In some of the cases, such as Campanella and Lezcano above, Larkin and Rice just mentioned, and cases like Bruce Sutter and Smokey Joe Wood, I tend to question the value of the comparison not because the numbers don’t line up but because the players in question played different positions. Stephen fully realized that this would cause a bit of controversy and noted on his web site that
“my point is that once you step into the batter's box, you're a hitter, and you should not be given extra credit (or lose something) because of the position you play in the field when you are not batting.
Giving someone ‘extra’ or an ‘adjusted’ offensive value is his relative batting results because of his position in the field implies that just playing that position in the field provides a batting benefit to his team.”
While that reasoning makes perfect sense my preference would have been to make comparisons by ranges in the defensive spectrum so that the comparisons would have been a bit more meaningful.
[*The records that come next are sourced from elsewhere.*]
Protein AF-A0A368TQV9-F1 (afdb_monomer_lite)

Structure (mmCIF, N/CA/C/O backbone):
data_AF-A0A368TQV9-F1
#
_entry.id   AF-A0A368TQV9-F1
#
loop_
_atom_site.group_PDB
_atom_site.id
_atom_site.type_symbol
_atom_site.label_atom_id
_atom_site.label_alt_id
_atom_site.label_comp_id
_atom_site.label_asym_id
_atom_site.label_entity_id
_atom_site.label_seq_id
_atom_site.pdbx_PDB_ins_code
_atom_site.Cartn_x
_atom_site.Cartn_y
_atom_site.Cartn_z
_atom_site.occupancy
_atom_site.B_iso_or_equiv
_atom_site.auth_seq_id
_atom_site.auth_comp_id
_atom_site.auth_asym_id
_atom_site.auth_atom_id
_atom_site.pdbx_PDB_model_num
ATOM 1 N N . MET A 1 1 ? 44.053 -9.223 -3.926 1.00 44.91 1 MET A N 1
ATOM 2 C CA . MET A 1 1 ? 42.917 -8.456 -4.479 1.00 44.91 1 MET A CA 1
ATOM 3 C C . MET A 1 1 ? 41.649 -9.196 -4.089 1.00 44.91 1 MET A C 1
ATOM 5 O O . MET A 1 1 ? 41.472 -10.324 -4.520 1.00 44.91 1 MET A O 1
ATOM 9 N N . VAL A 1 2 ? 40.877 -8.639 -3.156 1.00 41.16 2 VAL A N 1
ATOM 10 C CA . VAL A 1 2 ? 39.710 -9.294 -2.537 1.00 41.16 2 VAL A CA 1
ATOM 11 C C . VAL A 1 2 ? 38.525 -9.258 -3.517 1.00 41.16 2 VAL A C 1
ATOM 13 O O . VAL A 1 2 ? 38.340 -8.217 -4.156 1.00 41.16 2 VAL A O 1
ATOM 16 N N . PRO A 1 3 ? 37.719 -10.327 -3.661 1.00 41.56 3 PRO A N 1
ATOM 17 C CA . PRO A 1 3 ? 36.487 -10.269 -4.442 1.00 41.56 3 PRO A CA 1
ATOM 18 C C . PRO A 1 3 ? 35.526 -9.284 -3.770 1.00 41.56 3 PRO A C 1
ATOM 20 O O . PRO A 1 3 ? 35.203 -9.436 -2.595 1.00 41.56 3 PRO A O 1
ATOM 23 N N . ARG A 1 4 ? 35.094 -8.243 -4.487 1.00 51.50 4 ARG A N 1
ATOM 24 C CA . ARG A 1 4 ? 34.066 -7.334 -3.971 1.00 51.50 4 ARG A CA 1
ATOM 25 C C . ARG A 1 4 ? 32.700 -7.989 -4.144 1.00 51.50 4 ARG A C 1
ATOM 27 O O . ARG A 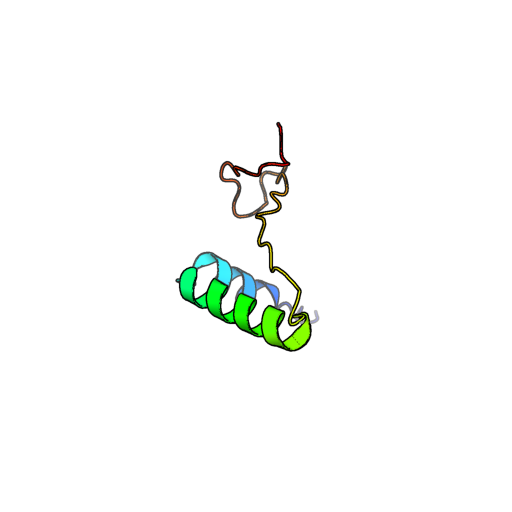1 4 ? 32.191 -8.058 -5.258 1.00 51.50 4 ARG A O 1
ATOM 34 N N . GLU A 1 5 ? 32.128 -8.468 -3.048 1.00 56.59 5 GLU A N 1
ATOM 35 C CA . GLU A 1 5 ? 30.727 -8.874 -2.983 1.00 56.59 5 GLU A CA 1
ATOM 36 C C . GLU A 1 5 ? 29.813 -7.6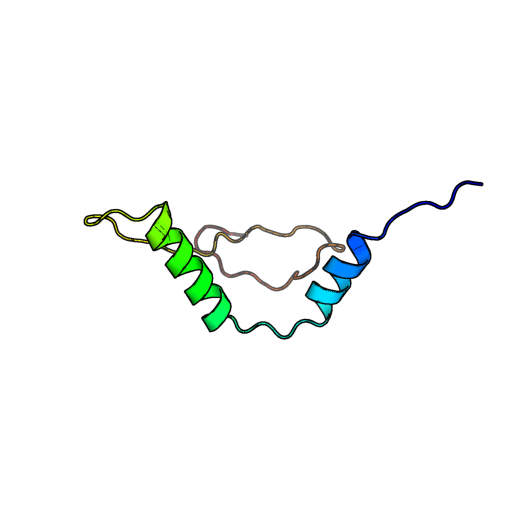77 -3.293 1.00 56.59 5 GLU A C 1
ATOM 38 O O . GLU A 1 5 ? 29.777 -6.700 -2.548 1.00 56.59 5 GLU A O 1
ATOM 43 N N . PHE A 1 6 ? 29.053 -7.757 -4.388 1.00 55.53 6 PHE A N 1
ATOM 44 C CA . PHE A 1 6 ? 27.864 -6.926 -4.620 1.00 55.53 6 PHE A CA 1
ATOM 45 C C . PHE A 1 6 ? 26.702 -7.773 -5.187 1.00 55.53 6 PHE A C 1
ATOM 47 O O . PHE A 1 6 ? 26.300 -7.571 -6.331 1.00 55.53 6 PHE A O 1
ATOM 54 N N . PRO A 1 7 ? 26.146 -8.741 -4.434 1.00 53.47 7 PRO A N 1
ATOM 55 C CA . PRO A 1 7 ? 25.054 -9.585 -4.934 1.00 53.47 7 PRO A CA 1
ATOM 56 C C . PRO A 1 7 ? 23.663 -8.923 -4.847 1.00 53.47 7 PRO A C 1
ATOM 58 O O . PRO A 1 7 ? 22.734 -9.353 -5.525 1.00 53.47 7 PRO A O 1
ATOM 61 N N . ALA A 1 8 ? 23.494 -7.868 -4.042 1.00 59.44 8 ALA A N 1
ATOM 62 C CA . ALA A 1 8 ? 22.170 -7.321 -3.726 1.00 59.44 8 ALA A CA 1
ATOM 63 C C . ALA A 1 8 ? 21.584 -6.385 -4.803 1.00 59.44 8 ALA A C 1
ATOM 65 O O . ALA A 1 8 ? 20.372 -6.362 -5.008 1.00 59.44 8 ALA A O 1
ATOM 66 N N . SER A 1 9 ? 22.413 -5.612 -5.512 1.00 66.12 9 SER A N 1
ATOM 67 C CA . SER A 1 9 ? 21.919 -4.615 -6.475 1.00 66.12 9 SER A CA 1
ATOM 68 C C . SER A 1 9 ? 21.419 -5.243 -7.775 1.00 66.12 9 SER A C 1
ATOM 70 O O . SER A 1 9 ? 20.421 -4.781 -8.322 1.00 66.12 9 SER A O 1
ATOM 72 N N . TYR A 1 10 ? 22.064 -6.312 -8.250 1.00 74.00 10 TYR A N 1
ATOM 73 C CA . TYR A 1 10 ? 21.699 -6.954 -9.514 1.00 74.00 10 TYR A CA 1
ATOM 74 C C . TYR A 1 10 ? 20.337 -7.653 -9.441 1.00 74.00 10 TYR A C 1
ATOM 76 O O . TYR A 1 10 ? 19.535 -7.524 -10.359 1.00 74.00 10 TYR A O 1
ATOM 84 N N . GLY A 1 11 ? 20.032 -8.334 -8.330 1.00 73.31 11 GLY A N 1
ATOM 85 C CA . GLY A 1 11 ? 18.735 -8.995 -8.141 1.00 73.31 11 GLY A CA 1
ATOM 86 C C . GLY A 1 11 ? 17.565 -8.008 -8.113 1.00 73.31 11 GLY A C 1
ATOM 87 O O . GLY A 1 11 ? 16.554 -8.226 -8.779 1.00 73.31 11 GLY A O 1
ATOM 88 N N . VAL A 1 12 ? 17.726 -6.880 -7.410 1.00 76.25 12 VAL A N 1
ATOM 89 C CA . VAL A 1 12 ? 16.710 -5.815 -7.365 1.00 76.25 12 VAL A CA 1
ATOM 90 C C . VAL A 1 12 ? 16.569 -5.131 -8.726 1.00 76.25 12 VAL A C 1
ATOM 92 O O . VAL A 1 12 ? 15.450 -4.897 -9.173 1.00 76.25 12 VAL A O 1
ATOM 95 N N . GLN A 1 13 ? 17.675 -4.849 -9.422 1.00 76.44 13 GLN A N 1
ATOM 96 C CA . GLN A 1 13 ? 17.627 -4.273 -10.771 1.00 76.44 13 GLN A CA 1
ATOM 97 C C . GLN A 1 13 ? 16.941 -5.210 -11.767 1.00 76.44 13 GLN A C 1
ATOM 99 O O . GLN A 1 13 ? 16.072 -4.775 -12.517 1.00 76.44 13 GLN A O 1
ATOM 104 N N . TYR A 1 14 ? 17.263 -6.502 -11.729 1.00 78.19 14 TYR A N 1
ATOM 105 C CA . TYR A 1 14 ? 16.643 -7.504 -12.589 1.00 78.19 14 TYR A CA 1
ATOM 106 C C . TYR A 1 14 ? 15.132 -7.608 -12.350 1.00 78.19 14 TYR A C 1
ATOM 108 O O . TYR A 1 14 ? 14.360 -7.634 -13.309 1.00 78.19 14 TYR A O 1
ATOM 116 N N . LEU A 1 15 ? 14.706 -7.616 -11.082 1.00 75.56 15 LEU A N 1
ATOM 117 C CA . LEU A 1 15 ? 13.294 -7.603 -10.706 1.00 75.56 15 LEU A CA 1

For example, while Larkin and Rice may have had similar offensive numbers, Larkin was far more valuable because he played a more demanding defensive position. And I’m not sure that comparisons between starters and relievers (Sutter and Wood for example) make much sense since it has been shown that reliever’s ERAs are not really equivalent to starter's ERAs and therefore should be adjusted based on something like Component ERA.
And as Stephen says, these are his cases and you could find your own, but I'm glad he did the work. Overall, it's an interesting book that I'd recommend.